Would you please return the lines of the entries below starting at the line that has "ATOM 141 C CA" and ending at the line that has "ATOM 171 C C", both included, exactly as they are?

==*==

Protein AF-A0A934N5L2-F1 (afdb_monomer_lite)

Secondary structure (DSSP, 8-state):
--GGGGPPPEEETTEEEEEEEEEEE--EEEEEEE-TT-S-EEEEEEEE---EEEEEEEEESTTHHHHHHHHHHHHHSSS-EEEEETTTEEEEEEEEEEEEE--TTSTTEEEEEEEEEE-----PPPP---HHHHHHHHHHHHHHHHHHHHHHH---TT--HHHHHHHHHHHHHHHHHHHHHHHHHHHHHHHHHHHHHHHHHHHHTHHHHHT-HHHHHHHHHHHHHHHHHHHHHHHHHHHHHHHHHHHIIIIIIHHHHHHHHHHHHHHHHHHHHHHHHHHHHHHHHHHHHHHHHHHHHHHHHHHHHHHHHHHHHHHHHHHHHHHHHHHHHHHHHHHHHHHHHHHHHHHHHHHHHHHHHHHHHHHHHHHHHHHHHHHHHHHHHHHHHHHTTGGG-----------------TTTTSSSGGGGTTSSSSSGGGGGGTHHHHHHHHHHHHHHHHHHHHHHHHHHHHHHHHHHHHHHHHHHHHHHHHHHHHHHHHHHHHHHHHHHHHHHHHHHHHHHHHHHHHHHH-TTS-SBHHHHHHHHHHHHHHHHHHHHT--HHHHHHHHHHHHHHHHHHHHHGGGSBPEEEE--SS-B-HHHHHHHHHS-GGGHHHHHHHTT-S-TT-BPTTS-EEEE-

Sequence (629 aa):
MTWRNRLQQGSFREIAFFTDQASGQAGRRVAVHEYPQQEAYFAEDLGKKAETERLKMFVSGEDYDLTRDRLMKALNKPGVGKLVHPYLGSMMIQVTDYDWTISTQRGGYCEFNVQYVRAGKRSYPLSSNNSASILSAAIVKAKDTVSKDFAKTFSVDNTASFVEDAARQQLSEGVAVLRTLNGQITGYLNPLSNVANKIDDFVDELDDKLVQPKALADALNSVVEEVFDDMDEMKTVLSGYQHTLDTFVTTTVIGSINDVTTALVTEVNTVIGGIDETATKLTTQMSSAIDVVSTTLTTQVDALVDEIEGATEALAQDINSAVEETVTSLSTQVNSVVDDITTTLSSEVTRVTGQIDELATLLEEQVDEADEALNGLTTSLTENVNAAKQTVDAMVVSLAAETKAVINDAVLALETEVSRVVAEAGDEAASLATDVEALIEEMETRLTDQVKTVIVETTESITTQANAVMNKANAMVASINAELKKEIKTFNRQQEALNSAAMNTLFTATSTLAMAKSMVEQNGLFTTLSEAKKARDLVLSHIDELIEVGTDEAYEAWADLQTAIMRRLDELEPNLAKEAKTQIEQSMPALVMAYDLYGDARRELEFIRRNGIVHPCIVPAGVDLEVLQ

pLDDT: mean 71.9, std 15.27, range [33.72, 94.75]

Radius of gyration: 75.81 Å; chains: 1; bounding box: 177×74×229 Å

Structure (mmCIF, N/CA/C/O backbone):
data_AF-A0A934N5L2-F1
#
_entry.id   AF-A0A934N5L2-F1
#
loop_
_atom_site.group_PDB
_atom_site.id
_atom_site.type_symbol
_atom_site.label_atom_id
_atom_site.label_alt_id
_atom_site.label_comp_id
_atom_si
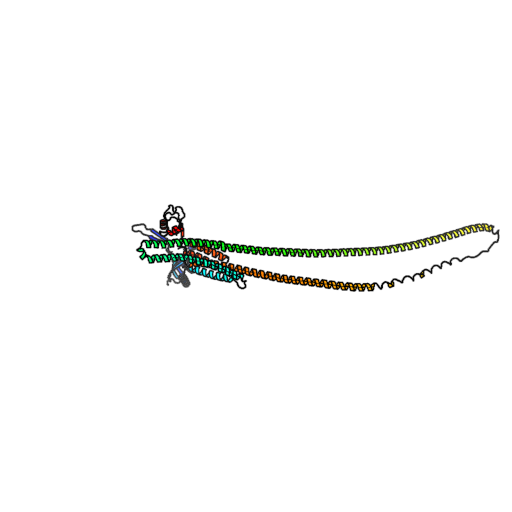te.label_asym_id
_atom_site.label_entity_id
_atom_site.label_seq_id
_atom_site.pdbx_PDB_ins_code
_atom_site.Cartn_x
_atom_site.Cartn_y
_atom_site.Cartn_z
_atom_site.occupancy
_atom_site.B_iso_or_equiv
_atom_site.auth_seq_id
_atom_site.auth_comp_id
_atom_site.auth_asym_id
_atom_site.auth_atom_id
_atom_site.pdbx_PDB_model_num
ATOM 1 N N . MET A 1 1 ? -40.287 -7.059 -64.750 1.00 53.28 1 MET A N 1
ATOM 2 C CA . MET A 1 1 ? -40.037 -5.682 -65.243 1.00 53.28 1 MET A CA 1
ATOM 3 C C . MET A 1 1 ? -39.178 -5.755 -66.497 1.00 53.28 1 MET A C 1
ATOM 5 O O . MET A 1 1 ? -38.284 -6.590 -66.544 1.00 53.28 1 MET A O 1
ATOM 9 N N . THR A 1 2 ? -39.439 -4.919 -67.500 1.00 67.44 2 THR A N 1
ATOM 10 C CA . THR A 1 2 ? -38.643 -4.821 -68.739 1.00 67.44 2 THR A CA 1
ATOM 11 C C . THR A 1 2 ? -37.287 -4.150 -68.511 1.00 67.44 2 THR A C 1
ATOM 13 O O . THR A 1 2 ? -37.140 -3.350 -67.591 1.00 67.44 2 THR A O 1
ATOM 16 N N . TRP A 1 3 ? -36.296 -4.429 -69.370 1.00 67.25 3 TRP A N 1
ATOM 17 C CA . TRP A 1 3 ? -34.944 -3.849 -69.265 1.00 67.25 3 TRP A CA 1
ATOM 18 C C . TRP A 1 3 ? -34.944 -2.314 -69.273 1.00 67.25 3 TRP A C 1
ATOM 20 O O . TRP A 1 3 ? -34.196 -1.709 -68.512 1.00 67.25 3 TRP A O 1
ATOM 30 N N . ARG A 1 4 ? -35.849 -1.699 -70.049 1.00 65.12 4 ARG A N 1
ATOM 31 C CA . ARG A 1 4 ? -36.076 -0.243 -70.099 1.00 65.12 4 ARG A CA 1
ATOM 32 C C . ARG A 1 4 ? -36.361 0.365 -68.721 1.00 65.12 4 ARG A C 1
ATOM 34 O O . ARG A 1 4 ? -35.902 1.461 -68.440 1.00 65.12 4 ARG A O 1
ATOM 41 N N . ASN A 1 5 ? -37.036 -0.370 -67.836 1.00 66.00 5 ASN A N 1
ATOM 42 C CA . ASN A 1 5 ? -37.403 0.075 -66.487 1.00 66.00 5 ASN A CA 1
ATOM 43 C C . ASN A 1 5 ? -36.238 -0.041 -65.483 1.00 66.00 5 ASN A C 1
ATOM 45 O O . ASN A 1 5 ? -36.429 0.232 -64.303 1.00 66.00 5 ASN A O 1
ATOM 49 N N . ARG A 1 6 ? -35.057 -0.499 -65.924 1.00 66.88 6 ARG A N 1
ATOM 50 C CA . ARG A 1 6 ? -33.825 -0.573 -65.119 1.00 66.88 6 ARG A CA 1
ATOM 51 C C . ARG A 1 6 ? -32.748 0.411 -65.586 1.00 66.88 6 ARG A C 1
ATOM 53 O O . ARG A 1 6 ? -31.688 0.460 -64.972 1.00 66.88 6 ARG A O 1
ATOM 60 N N . LEU A 1 7 ? -33.000 1.166 -66.658 1.00 71.38 7 LEU A N 1
ATOM 61 C CA . LEU A 1 7 ? -32.093 2.214 -67.116 1.00 71.38 7 LEU A CA 1
ATOM 62 C C . LEU A 1 7 ? -32.158 3.387 -66.137 1.00 71.38 7 LEU A C 1
ATOM 64 O O . LEU A 1 7 ? -33.215 3.985 -65.947 1.00 71.38 7 LEU A O 1
ATOM 68 N N . GLN A 1 8 ? -31.025 3.709 -65.521 1.00 72.31 8 GLN A N 1
ATOM 69 C CA . GLN A 1 8 ? -30.865 4.928 -64.731 1.00 72.31 8 GLN A CA 1
ATOM 70 C C . GLN A 1 8 ? -30.367 6.066 -65.628 1.00 72.31 8 GLN A C 1
ATOM 72 O O . GLN A 1 8 ? -29.731 5.816 -66.654 1.00 72.31 8 GLN A O 1
ATOM 77 N N . GLN A 1 9 ? -30.636 7.316 -65.244 1.00 82.94 9 GLN A N 1
ATOM 78 C CA . GLN A 1 9 ? -30.026 8.466 -65.909 1.00 82.94 9 GLN A CA 1
ATOM 79 C C . GLN A 1 9 ? -28.503 8.394 -65.743 1.00 82.94 9 GLN A C 1
ATOM 81 O O . GLN A 1 9 ? -28.001 8.117 -64.650 1.00 82.94 9 GLN A O 1
ATOM 86 N N . GLY A 1 10 ? -27.771 8.611 -66.836 1.00 87.50 10 GLY A N 1
ATOM 87 C CA . GLY A 1 10 ? -26.315 8.596 -66.803 1.00 87.50 10 GLY A CA 1
ATOM 88 C C . GLY A 1 10 ? -25.800 9.757 -65.964 1.00 87.50 10 GLY A C 1
ATOM 89 O O . GLY A 1 10 ? -26.337 10.859 -66.052 1.00 87.50 10 GLY A O 1
ATOM 90 N N . SER A 1 11 ? -24.783 9.531 -65.135 1.00 90.69 11 SER A N 1
ATOM 91 C CA . SER A 1 11 ? -24.089 10.638 -64.469 1.00 90.69 11 SER A CA 1
ATOM 92 C C . SER A 1 11 ? -22.627 10.329 -64.178 1.00 90.69 11 SER A C 1
ATOM 94 O O . SER A 1 11 ? -22.262 9.192 -63.879 1.00 90.69 11 SER A O 1
ATOM 96 N N . PHE A 1 12 ? -21.770 11.345 -64.258 1.00 90.69 12 PHE A N 1
ATOM 97 C CA . PHE A 1 12 ? -20.365 11.251 -63.867 1.00 90.69 12 PHE A CA 1
ATOM 98 C C . PHE A 1 12 ? -20.057 12.335 -62.844 1.00 90.69 12 PHE A C 1
ATOM 100 O O . PHE A 1 12 ? -20.289 13.514 -63.102 1.00 90.69 12 PHE A O 1
ATOM 107 N N . ARG A 1 13 ? -19.569 11.926 -61.663 1.00 89.56 13 ARG A N 1
ATOM 108 C CA . ARG A 1 13 ? -19.394 12.816 -60.499 1.00 89.56 13 ARG A CA 1
ATOM 109 C C . ARG A 1 13 ? -20.641 13.692 -60.274 1.00 89.56 13 ARG A C 1
ATOM 111 O O . ARG A 1 13 ? -20.545 14.906 -60.150 1.00 89.56 13 ARG A O 1
ATOM 118 N N . GLU A 1 14 ? -21.801 13.027 -60.271 1.00 87.69 14 GLU A N 1
ATOM 119 C CA . GLU A 1 14 ? -23.146 13.580 -60.012 1.00 87.69 14 GLU A CA 1
ATOM 120 C C . GLU A 1 14 ? -23.700 14.538 -61.086 1.00 87.69 14 GLU A C 1
ATOM 122 O O . GLU A 1 14 ? -24.861 14.931 -61.016 1.00 87.69 14 GLU A O 1
ATOM 127 N N . ILE A 1 15 ? -22.941 14.830 -62.147 1.00 88.94 15 ILE A N 1
ATOM 128 C CA . ILE A 1 15 ? -23.426 15.596 -63.302 1.00 88.94 15 ILE A CA 1
ATOM 129 C C . ILE A 1 15 ? -24.113 14.647 -64.280 1.00 88.94 15 ILE A C 1
ATOM 131 O O . ILE A 1 15 ? -23.499 13.688 -64.752 1.00 88.94 15 ILE A O 1
ATOM 135 N N . ALA A 1 16 ? -25.384 14.916 -64.578 1.00 88.38 16 ALA A N 1
ATOM 136 C CA . ALA A 1 16 ? -26.198 14.092 -65.461 1.00 88.38 16 ALA A CA 1
ATOM 137 C C . ALA A 1 16 ? -25.820 14.243 -66.947 1.00 88.38 16 ALA A C 1
ATOM 139 O O . ALA A 1 16 ? -25.494 15.333 -67.416 1.00 88.38 16 ALA A O 1
ATOM 140 N N . PHE A 1 17 ? -25.924 13.143 -67.694 1.00 89.81 17 PHE A N 1
ATOM 141 C CA . PHE A 1 17 ? -25.752 13.076 -69.144 1.00 89.81 17 PHE A CA 1
ATOM 142 C C . PHE A 1 17 ? -26.721 12.057 -69.765 1.00 89.81 17 PHE A C 1
ATOM 144 O O . PHE A 1 17 ? -27.240 11.160 -69.093 1.00 89.81 17 PHE A O 1
ATOM 151 N N . PHE A 1 18 ? -26.920 12.154 -71.076 1.00 87.56 18 PHE A N 1
ATOM 152 C CA . PHE A 1 18 ? -27.584 11.128 -71.879 1.00 87.56 18 PHE A CA 1
ATOM 153 C C . PHE A 1 18 ? -26.541 10.249 -72.582 1.00 87.56 18 PHE A C 1
ATOM 155 O O . PHE A 1 18 ? -25.443 10.709 -72.884 1.00 87.56 18 PHE A O 1
ATOM 162 N N . THR A 1 19 ? -26.855 8.977 -72.830 1.00 85.69 19 THR A N 1
ATOM 163 C CA . THR A 1 19 ? -25.956 8.036 -73.522 1.00 85.69 19 THR A CA 1
ATOM 164 C C . THR A 1 19 ? -26.454 7.774 -74.934 1.00 85.69 19 THR A C 1
ATOM 166 O O . THR A 1 19 ? -27.602 7.376 -75.108 1.00 85.69 19 THR A O 1
ATOM 169 N N . ASP A 1 20 ? -25.565 7.941 -75.911 1.00 84.44 20 ASP A N 1
ATOM 170 C CA . ASP A 1 20 ? -25.785 7.563 -77.309 1.00 84.44 20 ASP A CA 1
ATOM 171 C C . ASP A 1 20 ? -25.243 6.147 -77.569 1.00 84.44 20 ASP A C 1
ATOM 173 O O . ASP A 1 20 ? -25.974 5.251 -77.987 1.00 84.44 20 ASP A O 1
ATOM 177 N N . GLN A 1 21 ? -23.978 5.896 -77.208 1.00 84.06 21 GLN A N 1
ATOM 178 C CA . GLN A 1 21 ? -23.312 4.610 -77.431 1.00 84.06 21 GLN A CA 1
ATOM 179 C C . GLN A 1 21 ? -22.372 4.249 -76.274 1.00 84.06 21 GLN A C 1
ATOM 181 O O . GLN A 1 21 ? -21.679 5.104 -75.730 1.00 84.06 21 GLN A O 1
ATOM 186 N N . ALA A 1 22 ? -22.296 2.963 -75.934 1.00 84.06 22 ALA A N 1
ATOM 187 C CA . ALA A 1 22 ? -21.288 2.413 -75.031 1.00 84.06 22 ALA A CA 1
ATOM 188 C C . ALA A 1 22 ? -20.565 1.245 -75.715 1.00 84.06 22 ALA A C 1
ATOM 190 O O . ALA A 1 22 ? -21.189 0.446 -76.413 1.00 84.06 22 ALA A O 1
ATOM 191 N N . SER A 1 23 ? -19.251 1.151 -75.526 1.00 83.12 23 SER A N 1
ATOM 192 C CA . SER A 1 23 ? -18.405 0.088 -76.079 1.00 83.12 23 SER A CA 1
ATOM 193 C C . SER A 1 23 ? -17.188 -0.152 -75.182 1.00 83.12 23 SER A C 1
ATOM 195 O O . SER A 1 23 ? -16.874 0.667 -74.320 1.00 83.12 23 SER A O 1
ATOM 197 N N . GLY A 1 24 ? -16.477 -1.262 -75.365 1.00 82.12 24 GLY A N 1
ATOM 198 C CA . GLY A 1 24 ? -15.256 -1.518 -74.607 1.00 82.12 24 GLY A CA 1
ATOM 199 C C . GLY A 1 24 ? -14.508 -2.757 -75.066 1.00 82.12 24 GLY A C 1
ATOM 200 O O . GLY A 1 24 ? -15.051 -3.600 -75.779 1.00 82.12 24 GLY A O 1
ATOM 201 N N . GLN A 1 25 ? -13.250 -2.855 -74.646 1.00 77.38 25 GLN A N 1
ATOM 202 C CA . GLN A 1 25 ? -12.396 -4.017 -74.868 1.00 77.38 25 GLN A CA 1
ATOM 203 C C . GLN A 1 25 ? -12.019 -4.647 -73.525 1.00 77.38 25 GLN A C 1
ATOM 205 O O . GLN A 1 25 ? -11.412 -4.003 -72.667 1.00 77.38 25 GLN A O 1
ATOM 210 N N . ALA A 1 26 ? -12.360 -5.925 -73.376 1.00 75.19 26 ALA A N 1
ATOM 211 C CA . ALA A 1 26 ? -12.027 -6.764 -72.233 1.00 75.19 26 ALA A CA 1
ATOM 212 C C . ALA A 1 26 ? -11.230 -7.993 -72.694 1.00 75.19 26 ALA A C 1
ATOM 214 O O . ALA A 1 26 ? -11.285 -8.379 -73.861 1.00 75.19 26 ALA A O 1
ATOM 215 N N . GLY A 1 27 ? -10.477 -8.605 -71.782 1.00 80.69 27 GLY A N 1
ATOM 216 C CA . GLY A 1 27 ? -9.679 -9.794 -72.072 1.00 80.69 27 GLY A CA 1
ATOM 217 C C . GLY A 1 27 ? -8.611 -10.055 -71.015 1.00 80.69 27 GLY A C 1
ATOM 218 O O . GLY A 1 27 ? -8.609 -9.455 -69.936 1.00 80.69 27 GLY A O 1
ATOM 219 N N . ARG A 1 28 ? -7.674 -10.942 -71.343 1.00 82.56 28 ARG A N 1
ATOM 220 C CA . ARG A 1 28 ? -6.502 -11.269 -70.520 1.00 82.56 28 ARG A CA 1
ATOM 221 C C . ARG A 1 28 ? -5.223 -10.925 -71.283 1.00 82.56 28 ARG A C 1
ATOM 223 O O . ARG A 1 28 ? -5.256 -10.757 -72.503 1.00 82.56 28 ARG A O 1
ATOM 230 N N . ARG A 1 29 ? -4.122 -10.711 -70.566 1.00 82.88 29 ARG A N 1
ATOM 231 C CA . ARG A 1 29 ? -2.786 -10.656 -71.161 1.00 82.88 29 ARG A CA 1
ATOM 232 C C . ARG A 1 29 ? -2.342 -12.101 -71.338 1.00 82.88 29 ARG A C 1
ATOM 234 O O . ARG A 1 29 ? -2.406 -12.860 -70.381 1.00 82.88 29 ARG A O 1
ATOM 241 N N . VAL A 1 30 ? -1.932 -12.468 -72.543 1.00 82.75 30 VAL A N 1
ATOM 242 C CA . VAL A 1 30 ? -1.447 -13.814 -72.843 1.00 82.75 30 VAL A CA 1
ATOM 243 C C . VAL A 1 30 ? -0.127 -13.670 -73.583 1.00 82.75 30 VAL A C 1
ATOM 245 O O . VAL A 1 30 ? -0.075 -12.937 -74.573 1.00 82.75 30 VAL A O 1
ATOM 248 N N . ALA A 1 31 ? 0.924 -14.318 -73.090 1.00 81.19 31 ALA A N 1
ATOM 249 C CA . ALA A 1 31 ? 2.164 -14.495 -73.834 1.00 81.19 31 ALA A CA 1
ATOM 250 C C . ALA A 1 31 ? 2.048 -15.785 -74.651 1.00 81.19 31 ALA A C 1
ATOM 252 O O . ALA A 1 31 ? 1.687 -16.828 -74.111 1.00 81.19 31 ALA A O 1
ATOM 253 N N . VAL A 1 32 ? 2.299 -15.705 -75.957 1.00 86.69 32 VAL A N 1
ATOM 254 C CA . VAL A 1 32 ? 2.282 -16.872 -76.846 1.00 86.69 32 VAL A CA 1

==*==

_ANSWER SPACE_
ATOM 141 C CA . PHE A 1 17 ? -25.752 13.076 -69.144 1.00 89.81 17 PHE A CA 1
ATOM 142 C C . PHE A 1 17 ? -26.721 12.057 -69.765 1.00 89.81 17 PHE A C 1
ATOM 144 O O . PHE A 1 17 ? -27.240 11.160 -69.093 1.00 89.81 17 PHE A O 1
ATOM 151 N N . PHE A 1 18 ? -26.920 12.154 -71.076 1.00 87.56 18 PHE A N 1
ATOM 152 C CA . PHE A 1 18 ? -27.584 11.128 -71.879 1.00 87.56 18 PHE A CA 1
ATOM 153 C C . PHE A 1 18 ? -26.541 10.249 -72.582 1.00 87.56 18 PHE A C 1
ATOM 155 O O . PHE A 1 18 ? -25.443 10.709 -72.884 1.00 87.56 18 PHE A O 1
ATOM 162 N N . THR A 1 19 ? -26.855 8.977 -72.830 1.00 85.69 19 THR A N 1
ATOM 163 C CA . THR A 1 19 ? -25.956 8.036 -73.522 1.00 85.69 19 THR A CA 1
ATOM 164 C C . THR A 1 19 ? -26.454 7.774 -74.934 1.00 85.69 19 THR A C 1
ATOM 166 O O . THR A 1 19 ? -27.602 7.376 -75.108 1.00 85.69 19 THR A O 1
ATOM 169 N N . ASP A 1 20 ? -25.565 7.941 -75.911 1.00 84.44 20 ASP A N 1
ATOM 170 C CA . ASP A 1 20 ? -25.785 7.563 -77.309 1.00 84.44 20 ASP A CA 1
ATOM 171 C C . ASP A 1 20 ? -25.243 6.147 -77.569 1.00 84.44 20 ASP A C 1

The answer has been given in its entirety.